> _Work instruction_: The word to look for is "chains". Report every line of the entries below that has it.

> _Records to process_:
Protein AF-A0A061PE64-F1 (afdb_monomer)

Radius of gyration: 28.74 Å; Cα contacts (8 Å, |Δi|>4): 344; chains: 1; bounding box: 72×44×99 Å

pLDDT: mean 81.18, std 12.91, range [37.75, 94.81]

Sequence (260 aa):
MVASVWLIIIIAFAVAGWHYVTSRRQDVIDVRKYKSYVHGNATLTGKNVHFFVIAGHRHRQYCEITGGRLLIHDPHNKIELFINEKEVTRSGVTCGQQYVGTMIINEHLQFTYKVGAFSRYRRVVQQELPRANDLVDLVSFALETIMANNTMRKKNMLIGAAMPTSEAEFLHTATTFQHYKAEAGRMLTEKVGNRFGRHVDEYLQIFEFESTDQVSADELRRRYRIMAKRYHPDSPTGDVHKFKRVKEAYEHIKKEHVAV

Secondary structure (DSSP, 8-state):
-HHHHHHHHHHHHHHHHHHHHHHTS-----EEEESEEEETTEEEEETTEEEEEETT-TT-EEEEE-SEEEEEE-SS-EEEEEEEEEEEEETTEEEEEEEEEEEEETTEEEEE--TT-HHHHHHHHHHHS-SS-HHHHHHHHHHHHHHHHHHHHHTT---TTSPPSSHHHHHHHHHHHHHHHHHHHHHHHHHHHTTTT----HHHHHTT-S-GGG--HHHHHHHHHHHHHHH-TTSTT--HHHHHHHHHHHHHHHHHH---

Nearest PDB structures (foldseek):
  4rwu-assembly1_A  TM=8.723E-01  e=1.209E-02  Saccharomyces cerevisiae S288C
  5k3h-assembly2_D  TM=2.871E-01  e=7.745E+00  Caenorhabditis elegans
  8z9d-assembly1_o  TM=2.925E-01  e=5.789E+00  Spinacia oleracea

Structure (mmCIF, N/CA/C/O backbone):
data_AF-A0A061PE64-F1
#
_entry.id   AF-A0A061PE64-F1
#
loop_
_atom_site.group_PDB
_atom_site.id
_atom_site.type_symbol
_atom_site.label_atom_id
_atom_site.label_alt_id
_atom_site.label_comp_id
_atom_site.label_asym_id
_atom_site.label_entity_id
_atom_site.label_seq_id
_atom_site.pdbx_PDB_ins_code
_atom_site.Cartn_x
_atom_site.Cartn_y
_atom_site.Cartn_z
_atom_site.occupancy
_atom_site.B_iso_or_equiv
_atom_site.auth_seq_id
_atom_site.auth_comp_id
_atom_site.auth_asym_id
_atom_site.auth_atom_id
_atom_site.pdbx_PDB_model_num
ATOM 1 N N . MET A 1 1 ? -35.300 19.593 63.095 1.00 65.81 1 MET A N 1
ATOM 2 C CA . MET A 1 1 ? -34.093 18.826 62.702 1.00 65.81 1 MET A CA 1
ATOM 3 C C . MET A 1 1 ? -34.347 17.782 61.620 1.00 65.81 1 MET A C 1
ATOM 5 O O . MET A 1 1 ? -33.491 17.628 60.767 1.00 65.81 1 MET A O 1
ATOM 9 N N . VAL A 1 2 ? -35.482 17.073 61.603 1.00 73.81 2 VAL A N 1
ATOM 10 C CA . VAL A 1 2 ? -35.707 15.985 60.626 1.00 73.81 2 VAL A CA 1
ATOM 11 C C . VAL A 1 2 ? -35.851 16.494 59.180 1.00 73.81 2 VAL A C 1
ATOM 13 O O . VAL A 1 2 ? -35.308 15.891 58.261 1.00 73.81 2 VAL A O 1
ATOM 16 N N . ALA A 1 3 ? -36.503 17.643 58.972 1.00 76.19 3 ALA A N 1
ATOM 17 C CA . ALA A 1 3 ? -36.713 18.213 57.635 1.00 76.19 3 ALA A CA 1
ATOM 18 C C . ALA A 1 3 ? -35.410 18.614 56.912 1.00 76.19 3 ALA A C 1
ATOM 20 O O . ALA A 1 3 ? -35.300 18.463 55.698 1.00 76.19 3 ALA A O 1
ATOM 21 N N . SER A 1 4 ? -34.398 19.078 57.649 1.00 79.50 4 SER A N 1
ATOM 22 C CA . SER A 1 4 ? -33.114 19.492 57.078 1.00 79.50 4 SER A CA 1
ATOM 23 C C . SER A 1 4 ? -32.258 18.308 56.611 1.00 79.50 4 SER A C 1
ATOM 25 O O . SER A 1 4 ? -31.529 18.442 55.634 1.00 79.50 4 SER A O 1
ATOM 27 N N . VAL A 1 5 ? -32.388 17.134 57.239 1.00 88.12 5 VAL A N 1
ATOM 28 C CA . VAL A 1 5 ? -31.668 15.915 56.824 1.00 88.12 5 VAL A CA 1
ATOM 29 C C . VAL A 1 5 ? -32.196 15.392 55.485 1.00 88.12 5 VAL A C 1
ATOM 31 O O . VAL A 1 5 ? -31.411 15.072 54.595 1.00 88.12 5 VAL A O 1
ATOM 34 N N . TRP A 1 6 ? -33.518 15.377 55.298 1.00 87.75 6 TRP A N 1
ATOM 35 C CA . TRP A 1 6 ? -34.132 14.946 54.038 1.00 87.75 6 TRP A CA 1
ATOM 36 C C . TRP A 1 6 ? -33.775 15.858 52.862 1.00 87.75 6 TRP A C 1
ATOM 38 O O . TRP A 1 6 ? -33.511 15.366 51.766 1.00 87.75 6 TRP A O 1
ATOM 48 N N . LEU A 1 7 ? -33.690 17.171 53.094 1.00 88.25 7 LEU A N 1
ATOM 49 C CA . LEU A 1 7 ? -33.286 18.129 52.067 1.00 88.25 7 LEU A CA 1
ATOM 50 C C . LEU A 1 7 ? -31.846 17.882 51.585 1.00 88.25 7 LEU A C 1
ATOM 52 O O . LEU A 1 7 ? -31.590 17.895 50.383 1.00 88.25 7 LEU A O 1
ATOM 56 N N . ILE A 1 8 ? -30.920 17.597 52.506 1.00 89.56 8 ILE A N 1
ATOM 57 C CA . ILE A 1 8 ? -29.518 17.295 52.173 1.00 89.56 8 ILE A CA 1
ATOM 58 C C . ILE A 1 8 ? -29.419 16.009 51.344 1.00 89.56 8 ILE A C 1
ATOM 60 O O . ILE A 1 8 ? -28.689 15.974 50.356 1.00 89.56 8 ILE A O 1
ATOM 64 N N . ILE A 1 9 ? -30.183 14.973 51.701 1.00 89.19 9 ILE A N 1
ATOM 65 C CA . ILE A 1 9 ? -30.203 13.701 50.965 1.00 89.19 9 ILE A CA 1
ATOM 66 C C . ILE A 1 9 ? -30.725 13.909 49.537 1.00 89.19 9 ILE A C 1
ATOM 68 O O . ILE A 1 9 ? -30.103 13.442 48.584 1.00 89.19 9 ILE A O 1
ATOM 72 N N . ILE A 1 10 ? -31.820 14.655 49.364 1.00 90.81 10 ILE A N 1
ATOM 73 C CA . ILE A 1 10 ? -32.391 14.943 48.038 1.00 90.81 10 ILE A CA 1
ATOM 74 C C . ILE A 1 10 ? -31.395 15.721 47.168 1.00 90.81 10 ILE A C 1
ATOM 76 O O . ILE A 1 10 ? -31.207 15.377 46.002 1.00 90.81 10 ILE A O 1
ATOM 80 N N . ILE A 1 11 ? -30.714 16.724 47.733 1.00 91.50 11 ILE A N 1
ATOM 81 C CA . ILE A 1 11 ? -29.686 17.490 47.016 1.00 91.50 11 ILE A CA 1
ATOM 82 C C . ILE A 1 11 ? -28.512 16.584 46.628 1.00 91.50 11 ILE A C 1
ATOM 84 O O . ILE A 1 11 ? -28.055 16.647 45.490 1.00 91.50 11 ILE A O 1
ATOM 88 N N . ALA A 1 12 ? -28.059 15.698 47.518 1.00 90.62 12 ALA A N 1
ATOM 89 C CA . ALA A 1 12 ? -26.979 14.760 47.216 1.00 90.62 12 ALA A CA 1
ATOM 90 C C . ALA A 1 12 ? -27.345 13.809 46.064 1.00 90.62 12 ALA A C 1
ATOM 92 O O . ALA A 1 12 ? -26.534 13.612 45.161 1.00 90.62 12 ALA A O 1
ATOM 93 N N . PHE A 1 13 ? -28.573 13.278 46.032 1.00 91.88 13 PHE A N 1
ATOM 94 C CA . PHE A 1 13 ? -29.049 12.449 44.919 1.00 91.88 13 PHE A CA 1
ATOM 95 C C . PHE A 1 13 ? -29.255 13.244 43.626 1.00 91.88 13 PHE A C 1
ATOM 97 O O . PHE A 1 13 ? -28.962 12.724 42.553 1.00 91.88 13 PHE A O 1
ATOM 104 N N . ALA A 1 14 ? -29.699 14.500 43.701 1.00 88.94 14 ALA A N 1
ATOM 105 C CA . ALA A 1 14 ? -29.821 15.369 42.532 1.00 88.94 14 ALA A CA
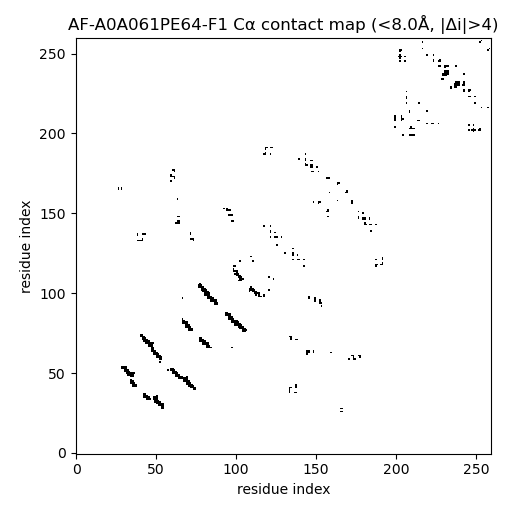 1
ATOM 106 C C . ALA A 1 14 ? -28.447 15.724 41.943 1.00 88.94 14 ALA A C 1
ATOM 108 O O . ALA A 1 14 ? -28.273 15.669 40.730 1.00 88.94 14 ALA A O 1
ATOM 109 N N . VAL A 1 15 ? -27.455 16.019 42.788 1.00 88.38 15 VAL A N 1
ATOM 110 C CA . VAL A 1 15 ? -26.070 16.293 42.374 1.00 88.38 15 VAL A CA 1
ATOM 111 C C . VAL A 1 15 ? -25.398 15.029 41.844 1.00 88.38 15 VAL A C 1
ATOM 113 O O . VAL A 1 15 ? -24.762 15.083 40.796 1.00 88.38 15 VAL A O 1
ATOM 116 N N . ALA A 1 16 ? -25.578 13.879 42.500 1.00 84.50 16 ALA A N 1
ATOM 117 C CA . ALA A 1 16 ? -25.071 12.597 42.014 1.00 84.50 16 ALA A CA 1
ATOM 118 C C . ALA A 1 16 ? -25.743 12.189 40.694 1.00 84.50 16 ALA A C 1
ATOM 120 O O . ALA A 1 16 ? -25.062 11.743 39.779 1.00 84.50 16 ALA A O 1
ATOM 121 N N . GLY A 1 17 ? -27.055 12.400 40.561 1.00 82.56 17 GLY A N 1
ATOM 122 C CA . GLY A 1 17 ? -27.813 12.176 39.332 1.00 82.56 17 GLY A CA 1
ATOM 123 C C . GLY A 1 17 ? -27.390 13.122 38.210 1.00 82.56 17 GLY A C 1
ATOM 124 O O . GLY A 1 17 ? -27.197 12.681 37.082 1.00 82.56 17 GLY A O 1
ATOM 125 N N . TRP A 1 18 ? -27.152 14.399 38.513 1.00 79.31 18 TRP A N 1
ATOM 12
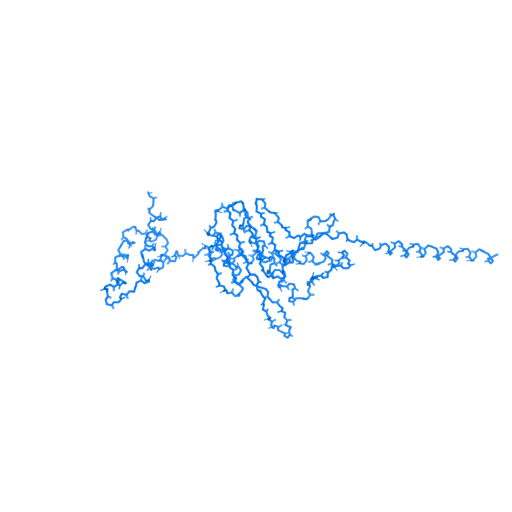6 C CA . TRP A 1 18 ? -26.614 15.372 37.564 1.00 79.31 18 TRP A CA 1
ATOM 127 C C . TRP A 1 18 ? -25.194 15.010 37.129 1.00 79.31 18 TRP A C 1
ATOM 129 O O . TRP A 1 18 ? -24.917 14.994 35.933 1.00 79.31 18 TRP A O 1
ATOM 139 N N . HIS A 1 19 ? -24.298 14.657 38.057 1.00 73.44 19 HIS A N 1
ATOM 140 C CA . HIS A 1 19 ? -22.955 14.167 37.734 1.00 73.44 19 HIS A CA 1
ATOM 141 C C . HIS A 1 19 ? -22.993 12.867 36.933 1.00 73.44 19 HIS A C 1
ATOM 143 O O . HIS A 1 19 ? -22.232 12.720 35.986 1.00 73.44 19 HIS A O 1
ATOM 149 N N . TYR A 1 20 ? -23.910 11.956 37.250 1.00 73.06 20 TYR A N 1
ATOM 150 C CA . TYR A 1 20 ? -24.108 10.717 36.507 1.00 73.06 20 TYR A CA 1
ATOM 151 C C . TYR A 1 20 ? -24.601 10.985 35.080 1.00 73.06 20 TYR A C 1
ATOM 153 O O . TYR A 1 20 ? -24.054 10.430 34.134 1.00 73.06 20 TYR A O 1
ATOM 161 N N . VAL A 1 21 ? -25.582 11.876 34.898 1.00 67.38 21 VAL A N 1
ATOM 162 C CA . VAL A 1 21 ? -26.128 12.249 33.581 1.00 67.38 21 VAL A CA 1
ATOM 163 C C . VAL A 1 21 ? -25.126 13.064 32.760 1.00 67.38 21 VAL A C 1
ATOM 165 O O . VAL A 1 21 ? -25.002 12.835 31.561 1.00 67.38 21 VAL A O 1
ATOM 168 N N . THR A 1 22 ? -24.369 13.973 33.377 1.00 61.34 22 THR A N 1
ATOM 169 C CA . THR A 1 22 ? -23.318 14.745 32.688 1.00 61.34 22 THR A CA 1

* * *

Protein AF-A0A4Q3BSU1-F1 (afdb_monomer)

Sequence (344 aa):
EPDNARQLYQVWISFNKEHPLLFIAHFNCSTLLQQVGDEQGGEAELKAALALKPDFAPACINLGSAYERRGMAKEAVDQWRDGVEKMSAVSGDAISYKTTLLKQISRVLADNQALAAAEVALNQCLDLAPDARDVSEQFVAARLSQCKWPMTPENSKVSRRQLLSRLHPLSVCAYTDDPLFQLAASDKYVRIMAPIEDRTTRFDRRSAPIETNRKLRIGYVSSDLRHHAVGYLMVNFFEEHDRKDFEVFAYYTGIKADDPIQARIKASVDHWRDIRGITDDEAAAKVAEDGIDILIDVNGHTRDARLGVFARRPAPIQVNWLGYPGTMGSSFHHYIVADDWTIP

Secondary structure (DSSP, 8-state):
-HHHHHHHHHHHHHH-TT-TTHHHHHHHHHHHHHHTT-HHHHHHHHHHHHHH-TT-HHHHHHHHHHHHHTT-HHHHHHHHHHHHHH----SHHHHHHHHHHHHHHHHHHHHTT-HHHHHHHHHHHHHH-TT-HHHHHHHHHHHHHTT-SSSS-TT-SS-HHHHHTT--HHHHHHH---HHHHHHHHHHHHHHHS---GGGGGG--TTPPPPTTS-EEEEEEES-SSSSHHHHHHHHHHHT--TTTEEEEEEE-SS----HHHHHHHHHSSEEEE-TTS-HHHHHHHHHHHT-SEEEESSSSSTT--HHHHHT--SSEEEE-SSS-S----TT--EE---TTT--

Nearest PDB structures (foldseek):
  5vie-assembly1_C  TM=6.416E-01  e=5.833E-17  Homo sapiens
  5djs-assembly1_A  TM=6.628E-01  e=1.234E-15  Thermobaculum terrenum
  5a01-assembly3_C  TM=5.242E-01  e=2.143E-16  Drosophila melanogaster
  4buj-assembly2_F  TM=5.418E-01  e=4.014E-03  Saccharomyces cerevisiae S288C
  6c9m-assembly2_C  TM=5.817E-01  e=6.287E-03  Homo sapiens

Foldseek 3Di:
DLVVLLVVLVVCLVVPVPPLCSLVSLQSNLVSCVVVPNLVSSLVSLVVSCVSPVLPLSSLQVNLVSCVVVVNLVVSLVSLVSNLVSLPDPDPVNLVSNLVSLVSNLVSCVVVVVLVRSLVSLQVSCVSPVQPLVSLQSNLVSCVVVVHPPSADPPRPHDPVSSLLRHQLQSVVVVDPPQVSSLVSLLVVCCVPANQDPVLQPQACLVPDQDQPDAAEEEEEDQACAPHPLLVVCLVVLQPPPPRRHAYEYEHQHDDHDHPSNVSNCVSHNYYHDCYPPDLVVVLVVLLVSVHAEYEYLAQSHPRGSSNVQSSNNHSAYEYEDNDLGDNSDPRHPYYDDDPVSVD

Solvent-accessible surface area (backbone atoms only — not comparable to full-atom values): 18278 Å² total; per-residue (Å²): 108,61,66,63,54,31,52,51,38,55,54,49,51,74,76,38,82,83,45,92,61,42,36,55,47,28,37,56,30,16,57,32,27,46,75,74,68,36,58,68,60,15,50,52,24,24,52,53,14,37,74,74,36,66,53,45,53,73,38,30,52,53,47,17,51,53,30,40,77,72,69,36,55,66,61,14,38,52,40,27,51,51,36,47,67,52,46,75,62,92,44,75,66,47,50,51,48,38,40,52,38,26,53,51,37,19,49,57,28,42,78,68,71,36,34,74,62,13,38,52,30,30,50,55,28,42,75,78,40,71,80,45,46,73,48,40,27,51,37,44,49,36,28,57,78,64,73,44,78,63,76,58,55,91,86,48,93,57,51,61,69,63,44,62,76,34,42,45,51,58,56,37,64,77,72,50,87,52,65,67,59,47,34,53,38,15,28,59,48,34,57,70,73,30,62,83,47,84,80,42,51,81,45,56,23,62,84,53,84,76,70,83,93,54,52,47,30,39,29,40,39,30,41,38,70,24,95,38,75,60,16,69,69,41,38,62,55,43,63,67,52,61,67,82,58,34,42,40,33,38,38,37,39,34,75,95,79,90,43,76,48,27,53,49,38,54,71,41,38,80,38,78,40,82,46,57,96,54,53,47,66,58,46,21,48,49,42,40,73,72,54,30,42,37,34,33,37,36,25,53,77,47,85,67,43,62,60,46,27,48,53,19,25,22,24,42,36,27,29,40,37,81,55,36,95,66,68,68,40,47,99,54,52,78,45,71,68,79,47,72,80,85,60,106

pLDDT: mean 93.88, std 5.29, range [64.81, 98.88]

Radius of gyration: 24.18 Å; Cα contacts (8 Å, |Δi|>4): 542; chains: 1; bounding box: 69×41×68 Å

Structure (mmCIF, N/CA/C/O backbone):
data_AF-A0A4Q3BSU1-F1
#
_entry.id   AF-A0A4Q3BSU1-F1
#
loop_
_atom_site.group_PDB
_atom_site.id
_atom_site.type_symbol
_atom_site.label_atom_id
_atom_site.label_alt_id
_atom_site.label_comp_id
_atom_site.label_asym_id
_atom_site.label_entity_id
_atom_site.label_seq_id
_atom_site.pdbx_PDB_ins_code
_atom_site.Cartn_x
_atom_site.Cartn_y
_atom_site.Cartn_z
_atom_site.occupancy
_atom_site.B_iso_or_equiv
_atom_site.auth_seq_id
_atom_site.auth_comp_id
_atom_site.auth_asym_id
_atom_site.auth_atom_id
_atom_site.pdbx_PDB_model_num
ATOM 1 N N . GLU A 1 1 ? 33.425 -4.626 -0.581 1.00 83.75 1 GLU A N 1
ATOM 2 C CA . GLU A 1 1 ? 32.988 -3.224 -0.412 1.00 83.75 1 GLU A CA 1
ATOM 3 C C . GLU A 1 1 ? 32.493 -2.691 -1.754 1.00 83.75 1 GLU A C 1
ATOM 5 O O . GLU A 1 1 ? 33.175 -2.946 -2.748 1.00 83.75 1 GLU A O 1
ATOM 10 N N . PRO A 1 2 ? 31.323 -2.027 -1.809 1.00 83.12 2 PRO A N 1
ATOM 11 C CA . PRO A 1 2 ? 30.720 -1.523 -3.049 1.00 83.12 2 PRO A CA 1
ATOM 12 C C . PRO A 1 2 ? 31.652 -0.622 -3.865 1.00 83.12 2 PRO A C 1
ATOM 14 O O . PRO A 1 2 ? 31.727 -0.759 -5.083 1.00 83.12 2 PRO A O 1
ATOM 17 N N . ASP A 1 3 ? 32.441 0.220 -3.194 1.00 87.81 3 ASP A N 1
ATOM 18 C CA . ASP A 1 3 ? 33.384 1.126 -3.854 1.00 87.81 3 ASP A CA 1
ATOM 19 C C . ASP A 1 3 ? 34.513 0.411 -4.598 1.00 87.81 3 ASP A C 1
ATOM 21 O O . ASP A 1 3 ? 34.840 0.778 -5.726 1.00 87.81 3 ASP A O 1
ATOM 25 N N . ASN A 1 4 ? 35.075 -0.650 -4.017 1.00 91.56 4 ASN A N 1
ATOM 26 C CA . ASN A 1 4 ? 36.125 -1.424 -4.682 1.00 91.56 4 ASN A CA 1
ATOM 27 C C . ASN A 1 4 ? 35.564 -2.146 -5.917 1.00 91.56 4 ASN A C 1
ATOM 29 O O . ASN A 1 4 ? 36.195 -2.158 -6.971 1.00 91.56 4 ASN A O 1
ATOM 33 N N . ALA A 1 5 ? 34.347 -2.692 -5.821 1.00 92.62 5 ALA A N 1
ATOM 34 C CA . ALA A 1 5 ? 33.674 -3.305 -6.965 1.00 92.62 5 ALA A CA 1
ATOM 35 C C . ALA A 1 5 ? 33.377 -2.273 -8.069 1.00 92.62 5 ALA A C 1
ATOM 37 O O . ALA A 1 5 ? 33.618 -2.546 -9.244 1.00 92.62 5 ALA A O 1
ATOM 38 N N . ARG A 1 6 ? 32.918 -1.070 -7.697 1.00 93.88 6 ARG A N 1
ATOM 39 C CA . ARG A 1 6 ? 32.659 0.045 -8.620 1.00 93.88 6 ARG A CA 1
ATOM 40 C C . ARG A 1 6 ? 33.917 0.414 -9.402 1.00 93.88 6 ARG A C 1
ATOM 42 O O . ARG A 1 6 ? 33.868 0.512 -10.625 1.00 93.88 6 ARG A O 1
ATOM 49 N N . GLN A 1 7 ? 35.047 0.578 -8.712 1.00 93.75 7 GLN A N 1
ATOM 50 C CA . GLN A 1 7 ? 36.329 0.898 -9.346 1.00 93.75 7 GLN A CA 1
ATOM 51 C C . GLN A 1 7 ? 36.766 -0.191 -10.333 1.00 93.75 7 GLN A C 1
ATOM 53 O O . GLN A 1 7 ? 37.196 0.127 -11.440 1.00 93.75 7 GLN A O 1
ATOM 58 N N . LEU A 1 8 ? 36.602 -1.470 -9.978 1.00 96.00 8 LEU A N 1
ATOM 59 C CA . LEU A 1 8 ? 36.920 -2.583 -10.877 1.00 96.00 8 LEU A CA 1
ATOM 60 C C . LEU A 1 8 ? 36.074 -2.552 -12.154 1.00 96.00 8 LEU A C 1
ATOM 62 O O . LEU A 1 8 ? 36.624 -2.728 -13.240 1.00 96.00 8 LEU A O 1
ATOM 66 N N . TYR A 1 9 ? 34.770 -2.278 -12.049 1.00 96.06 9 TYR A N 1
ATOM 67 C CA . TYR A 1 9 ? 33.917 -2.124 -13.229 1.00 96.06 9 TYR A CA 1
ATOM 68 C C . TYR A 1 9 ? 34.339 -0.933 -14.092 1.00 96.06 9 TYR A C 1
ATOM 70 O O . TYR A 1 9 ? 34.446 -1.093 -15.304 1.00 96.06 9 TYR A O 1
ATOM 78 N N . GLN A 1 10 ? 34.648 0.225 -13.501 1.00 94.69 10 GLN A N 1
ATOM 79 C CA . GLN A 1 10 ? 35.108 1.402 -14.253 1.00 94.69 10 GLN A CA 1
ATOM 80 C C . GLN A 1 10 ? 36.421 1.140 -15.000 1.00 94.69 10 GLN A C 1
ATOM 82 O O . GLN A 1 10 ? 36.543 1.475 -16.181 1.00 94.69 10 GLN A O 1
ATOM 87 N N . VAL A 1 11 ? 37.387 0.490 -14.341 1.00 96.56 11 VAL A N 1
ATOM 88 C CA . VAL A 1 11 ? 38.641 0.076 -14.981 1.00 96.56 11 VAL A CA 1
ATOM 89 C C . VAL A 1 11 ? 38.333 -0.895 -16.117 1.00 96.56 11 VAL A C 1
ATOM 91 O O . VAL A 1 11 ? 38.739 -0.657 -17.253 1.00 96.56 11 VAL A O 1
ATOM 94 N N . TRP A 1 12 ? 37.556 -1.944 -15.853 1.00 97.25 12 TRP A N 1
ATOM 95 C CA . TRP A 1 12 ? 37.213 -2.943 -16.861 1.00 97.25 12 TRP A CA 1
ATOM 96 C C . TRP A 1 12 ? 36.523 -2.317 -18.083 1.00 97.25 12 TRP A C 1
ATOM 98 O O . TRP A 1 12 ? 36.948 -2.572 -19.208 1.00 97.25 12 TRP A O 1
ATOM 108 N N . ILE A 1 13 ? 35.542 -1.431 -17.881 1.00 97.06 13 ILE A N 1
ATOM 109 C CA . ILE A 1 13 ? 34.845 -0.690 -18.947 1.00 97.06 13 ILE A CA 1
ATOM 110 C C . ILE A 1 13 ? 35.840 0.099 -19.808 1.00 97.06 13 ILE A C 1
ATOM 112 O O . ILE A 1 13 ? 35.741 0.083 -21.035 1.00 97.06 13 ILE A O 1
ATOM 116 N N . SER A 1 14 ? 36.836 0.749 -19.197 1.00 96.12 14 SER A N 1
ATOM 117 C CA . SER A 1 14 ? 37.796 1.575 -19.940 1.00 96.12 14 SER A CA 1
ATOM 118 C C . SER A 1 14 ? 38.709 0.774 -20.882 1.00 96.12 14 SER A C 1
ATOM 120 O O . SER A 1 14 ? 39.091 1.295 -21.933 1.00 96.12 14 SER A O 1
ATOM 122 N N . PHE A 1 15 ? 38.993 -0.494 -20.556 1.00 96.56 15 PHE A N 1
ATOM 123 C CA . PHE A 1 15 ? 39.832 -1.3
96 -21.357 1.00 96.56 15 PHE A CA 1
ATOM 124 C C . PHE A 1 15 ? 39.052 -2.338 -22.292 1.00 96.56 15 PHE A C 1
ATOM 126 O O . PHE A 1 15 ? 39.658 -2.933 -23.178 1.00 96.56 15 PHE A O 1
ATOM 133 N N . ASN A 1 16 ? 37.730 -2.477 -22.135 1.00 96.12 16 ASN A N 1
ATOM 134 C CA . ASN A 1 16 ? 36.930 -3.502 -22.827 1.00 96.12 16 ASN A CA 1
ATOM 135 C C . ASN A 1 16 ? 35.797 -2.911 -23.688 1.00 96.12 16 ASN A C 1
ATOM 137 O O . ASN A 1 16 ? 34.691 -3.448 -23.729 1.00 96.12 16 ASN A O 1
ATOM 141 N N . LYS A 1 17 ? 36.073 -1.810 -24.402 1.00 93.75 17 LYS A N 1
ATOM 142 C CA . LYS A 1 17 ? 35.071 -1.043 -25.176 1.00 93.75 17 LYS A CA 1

> _Result_:
Radius of gyration: 28.74 Å; Cα contacts (8 Å, |Δi|>4): 344; chains: 1; bounding box: 72×44×99 Å
Radius of gyration: 24.18 Å; Cα contacts (8 Å, |Δi|>4): 542; chains: 1; bounding box: 69×41×68 Å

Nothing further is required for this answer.